- Born: April 11, 1843 Albany, New York, U.S.
- Died: October 29, 1927 (aged 84) Grosse Ile Township, Michigan, U.S.
- Buried: Woodmere Cemetery
- Allegiance: United States
- Branch: United States Army Union Army
- Service years: 1862–1865
- Rank: Second lieutenant
- Unit: 4th Michigan Cavalry
- Conflicts: American Civil War

= James Vernor =

Union Army officer

James Vernor Sr. (April 11, 1843 – October 29, 1927) was an American pharmacist and druggist who began selling Vernors brand ginger ale in 1880.

==Biography==
Vernor was born in Albany, New York, moving with his parents to Detroit, Michigan in his youth. While employed at Higby and Sterns' Drug Store in Detroit, Vernor began experimenting with ginger ale. After the start of the American Civil War, he enlisted and served with the 4th Michigan Cavalry from 1862 to 1865, becoming a Second Lieutenant before being discharged.

According to a discredited company legend, when Vernor left to serve in the war he had stored his ginger ale syrup base in an oak cask. After returning four years later, he opened the keg and found the drink made from it had changed through the aging process. He declared it "Deliciously different," which became the drink's motto. However, in a 1936 interview, son James Vernor Jr. suggested that his father did not develop the Vernors Ginger Ale formula until after the war, a fact confirmed both by former company president James Vernor Davis in a 1962 interview and the 1911 trademark application on "Vernor's" as a name for ginger ale and extract. According to it Vernors did not enter commerce until 1880.

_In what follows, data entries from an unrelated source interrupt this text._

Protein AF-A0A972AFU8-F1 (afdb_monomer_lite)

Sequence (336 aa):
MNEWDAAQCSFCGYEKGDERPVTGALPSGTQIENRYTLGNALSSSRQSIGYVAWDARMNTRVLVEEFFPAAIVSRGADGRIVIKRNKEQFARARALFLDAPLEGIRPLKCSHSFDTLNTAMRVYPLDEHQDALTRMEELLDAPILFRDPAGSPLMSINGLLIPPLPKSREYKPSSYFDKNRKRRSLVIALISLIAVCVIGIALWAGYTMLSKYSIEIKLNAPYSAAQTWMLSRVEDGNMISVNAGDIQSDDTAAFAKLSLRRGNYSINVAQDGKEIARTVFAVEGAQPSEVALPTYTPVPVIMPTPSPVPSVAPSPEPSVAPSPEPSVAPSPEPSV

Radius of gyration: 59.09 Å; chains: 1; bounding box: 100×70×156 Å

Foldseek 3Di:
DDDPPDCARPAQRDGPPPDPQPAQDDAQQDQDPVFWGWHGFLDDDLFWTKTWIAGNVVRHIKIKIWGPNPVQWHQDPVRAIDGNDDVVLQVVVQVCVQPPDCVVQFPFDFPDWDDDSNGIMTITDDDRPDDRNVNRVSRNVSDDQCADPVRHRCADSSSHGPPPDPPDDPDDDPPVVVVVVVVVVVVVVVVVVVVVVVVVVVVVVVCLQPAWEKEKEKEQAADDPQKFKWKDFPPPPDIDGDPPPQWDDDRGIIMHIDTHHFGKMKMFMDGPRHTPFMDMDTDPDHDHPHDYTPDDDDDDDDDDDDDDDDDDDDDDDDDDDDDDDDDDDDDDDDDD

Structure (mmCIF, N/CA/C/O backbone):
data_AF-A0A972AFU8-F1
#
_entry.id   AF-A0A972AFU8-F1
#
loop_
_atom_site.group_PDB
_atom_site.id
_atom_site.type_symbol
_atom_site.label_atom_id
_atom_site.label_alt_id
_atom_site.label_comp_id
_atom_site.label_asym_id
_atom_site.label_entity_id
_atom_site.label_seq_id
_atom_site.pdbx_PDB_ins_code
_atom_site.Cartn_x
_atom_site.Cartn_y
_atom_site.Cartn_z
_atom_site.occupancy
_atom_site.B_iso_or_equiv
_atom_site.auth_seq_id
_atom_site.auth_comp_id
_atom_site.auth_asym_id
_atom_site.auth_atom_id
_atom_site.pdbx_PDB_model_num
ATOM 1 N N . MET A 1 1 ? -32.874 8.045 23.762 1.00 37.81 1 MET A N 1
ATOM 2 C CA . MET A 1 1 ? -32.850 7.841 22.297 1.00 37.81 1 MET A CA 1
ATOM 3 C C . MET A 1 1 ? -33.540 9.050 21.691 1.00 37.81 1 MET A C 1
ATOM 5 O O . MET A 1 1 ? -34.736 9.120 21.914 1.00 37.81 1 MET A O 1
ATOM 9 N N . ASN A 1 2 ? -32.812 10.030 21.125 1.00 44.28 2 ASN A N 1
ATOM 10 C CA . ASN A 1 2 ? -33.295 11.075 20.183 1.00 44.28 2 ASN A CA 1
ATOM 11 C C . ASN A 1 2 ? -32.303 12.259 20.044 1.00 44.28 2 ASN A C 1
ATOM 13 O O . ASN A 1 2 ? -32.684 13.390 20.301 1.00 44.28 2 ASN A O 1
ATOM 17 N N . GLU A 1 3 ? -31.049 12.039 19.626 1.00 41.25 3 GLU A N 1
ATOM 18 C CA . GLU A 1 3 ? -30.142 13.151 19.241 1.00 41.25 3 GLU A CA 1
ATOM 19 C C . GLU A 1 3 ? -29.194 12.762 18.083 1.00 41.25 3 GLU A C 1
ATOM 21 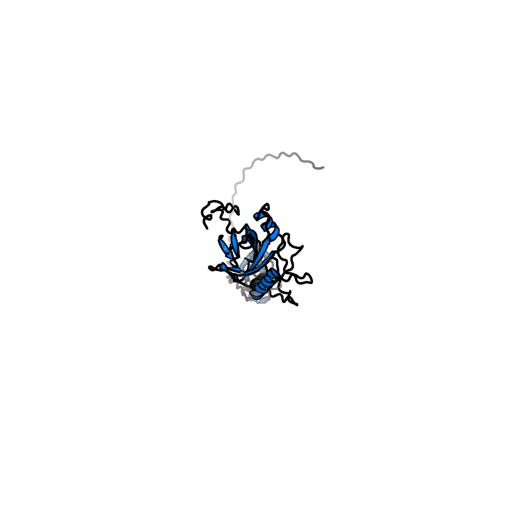O O . GLU A 1 3 ? -28.002 13.045 18.114 1.00 41.25 3 GLU A O 1
ATOM 26 N N . TRP A 1 4 ? -29.699 12.078 17.046 1.00 46.97 4 TRP A N 1
ATOM 27 C CA . TRP A 1 4 ? -28.911 11.759 15.831 1.00 46.97 4 TRP A CA 1
ATOM 28 C C . TRP A 1 4 ? -29.368 12.524 14.569 1.00 46.97 4 TRP A C 1
ATOM 30 O O . TRP A 1 4 ? -28.843 12.314 13.470 1.00 46.97 4 TRP A O 1
ATOM 40 N N . ASP A 1 5 ? -30.323 13.446 14.727 1.00 47.53 5 ASP A N 1
ATOM 41 C CA . ASP A 1 5 ? -30.875 14.271 13.641 1.00 47.53 5 ASP A CA 1
ATOM 42 C C . ASP A 1 5 ? -30.283 15.688 13.565 1.00 47.53 5 ASP A C 1
ATOM 44 O O . ASP A 1 5 ? -30.610 16.439 12.648 1.00 47.53 5 ASP A O 1
ATOM 48 N N . ALA A 1 6 ? -29.374 16.057 14.472 1.00 55.97 6 ALA A N 1
ATOM 49 C CA . ALA A 1 6 ? -28.654 17.326 14.389 1.00 55.97 6 ALA A CA 1
ATOM 50 C C . ALA A 1 6 ? -27.599 17.303 13.263 1.00 55.97 6 ALA A C 1
ATOM 52 O O . ALA A 1 6 ? -26.949 16.283 13.023 1.00 55.97 6 ALA A O 1
ATOM 53 N N . ALA A 1 7 ? -27.411 18.446 12.590 1.00 61.03 7 ALA A N 1
ATOM 54 C CA . ALA A 1 7 ? -26.380 18.632 11.563 1.00 61.03 7 ALA A CA 1
ATOM 55 C C . ALA A 1 7 ? -24.957 18.463 12.119 1.00 61.03 7 ALA A C 1
ATOM 57 O O . ALA A 1 7 ? -24.067 18.084 11.366 1.00 61.03 7 ALA A O 1
ATOM 58 N N . GLN A 1 8 ? -24.766 18.688 13.425 1.00 59.25 8 GLN A N 1
ATOM 59 C CA . GLN A 1 8 ? -23.522 18.440 14.141 1.00 59.25 8 GLN A CA 1
ATOM 60 C C . GLN A 1 8 ? -23.787 17.741 15.484 1.00 59.25 8 GLN A C 1
ATOM 62 O O . GLN A 1 8 ? -24.664 18.163 16.237 1.00 59.25 8 GLN A O 1
ATOM 67 N N . CYS A 1 9 ? -23.044 16.680 15.807 1.00 61.28 9 CYS A N 1
ATOM 68 C CA . CYS A 1 9 ? -23.166 15.972 17.081 1.00 61.28 9 CYS A CA 1
ATOM 69 C C . CYS A 1 9 ? -22.543 16.786 18.221 1.00 61.28 9 CYS A C 1
ATOM 71 O O . CYS A 1 9 ? -21.334 17.014 18.232 1.00 61.28 9 CYS A O 1
ATOM 73 N N . SER A 1 10 ? -23.337 17.136 19.231 1.00 56.19 10 SER A N 1
ATOM 74 C CA . SER A 1 10 ? -22.893 17.910 20.400 1.00 56.19 10 SER A CA 1
ATOM 75 C C . SER A 1 10 ? -21.887 17.176 21.295 1.00 56.19 10 SER A C 1
ATOM 77 O O . SER A 1 10 ? -21.200 17.811 22.087 1.00 56.19 10 SER A O 1
ATOM 79 N N . PHE A 1 11 ? -21.768 15.851 21.163 1.00 51.97 11 PHE A N 1
ATOM 80 C CA . PHE A 1 11 ? -20.828 15.049 21.949 1.00 51.97 11 PHE A CA 1
ATOM 81 C C . PHE A 1 11 ? -19.477 14.878 21.261 1.00 51.97 11 PHE A C 1
ATOM 83 O O . PHE A 1 11 ? -18.452 14.916 21.930 1.00 51.97 11 PHE A O 1
ATOM 90 N N . CYS A 1 12 ? -19.435 14.677 19.941 1.00 58.28 12 CYS A N 1
ATOM 91 C CA . CYS A 1 12 ? -18.194 14.370 19.216 1.00 58.28 12 CYS A CA 1
ATOM 92 C C . CYS A 1 12 ? -17.814 15.374 18.118 1.00 58.28 12 CYS A C 1
ATOM 94 O O . CYS A 1 12 ? -16.777 15.186 17.494 1.00 58.28 12 CYS A O 1
ATOM 96 N N . GLY A 1 13 ? -18.616 16.415 17.872 1.00 56.38 13 GLY A N 1
ATOM 97 C CA . GLY A 1 13 ? -18.365 17.422 16.832 1.00 56.38 13 GLY A CA 1
ATOM 98 C C . GLY A 1 13 ? -18.654 16.955 15.400 1.00 56.38 13 GLY A C 1
ATOM 99 O O . GLY A 1 13 ? -18.406 17.706 14.463 1.00 56.38 13 GLY A O 1
ATOM 100 N N . TYR A 1 14 ? -19.180 15.735 15.219 1.00 58.97 14 TYR A N 1
ATOM 101 C CA . TYR A 1 14 ? -19.485 15.134 13.913 1.00 58.97 14 TYR A CA 1
ATOM 102 C C . TYR A 1 14 ? -20.462 15.984 13.105 1.00 58.97 14 TYR A C 1
ATOM 104 O O . TYR A 1 14 ? -21.619 16.057 13.501 1.00 58.97 14 TYR A O 1
ATOM 112 N N . GLU A 1 15 ? -20.041 16.539 11.967 1.00 60.16 15 GLU A N 1
ATOM 113 C CA . GLU A 1 15 ? -20.936 17.177 10.998 1.00 60.16 15 GLU A CA 1
ATOM 114 C C . GLU A 1 15 ? -21.454 16.165 9.966 1.00 60.16 15 GLU A C 1
ATOM 116 O O . GLU A 1 15 ? -20.697 15.437 9.314 1.00 60.16 15 GLU A O 1
ATOM 121 N N . LYS A 1 16 ? -22.778 16.110 9.814 1.00 57.25 16 LYS A N 1
ATOM 122 C CA . LYS A 1 16 ? -23.493 15.222 8.894 1.00 57.25 16 LYS A CA 1
ATOM 123 C C . LYS A 1 16 ? -23.300 15.735 7.460 1.00 57.25 16 LYS A C 1
ATOM 125 O O . LYS A 1 16 ? -24.111 16.508 6.964 1.00 57.25 16 LYS A O 1
ATOM 130 N N . GLY A 1 17 ? -22.209 15.322 6.812 1.00 56.00 17 GLY A N 1
ATOM 131 C CA . GLY A 1 17 ? -21.889 15.689 5.423 1.00 56.00 17 GLY A CA 1
ATOM 132 C C . GLY A 1 17 ? -20.403 15.873 5.107 1.00 56.00 17 GLY A C 1
ATOM 133 O O . GLY A 1 17 ? -20.064 16.017 3.935 1.00 56.00 17 GLY A O 1
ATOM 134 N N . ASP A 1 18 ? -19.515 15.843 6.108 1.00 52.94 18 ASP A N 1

In 1896, Vernor and his son James Vernor II closed the drugstore and together opened a soda fountain on Woodward Avenue south of Jefferson Avenue near the riverfront ferry docks, and organized a manufacturing plant. By 1915, they expanded operations to include a bottling company, which widely manufactured Vernor's Ginger Ale.

Vernor was one of the original members of the Michigan Board of Pharmacy, formed in 1887, and held License No. 1 throughout his career. Vernor also served on the Detroit City Council for 25 years.

Vernor died in Grosse Ile, Michigan October 29, 1927, at age 84 from pneumonia and influenza. He is buried at Woodmere Cemetery in the southwest section of Detroit, Michigan.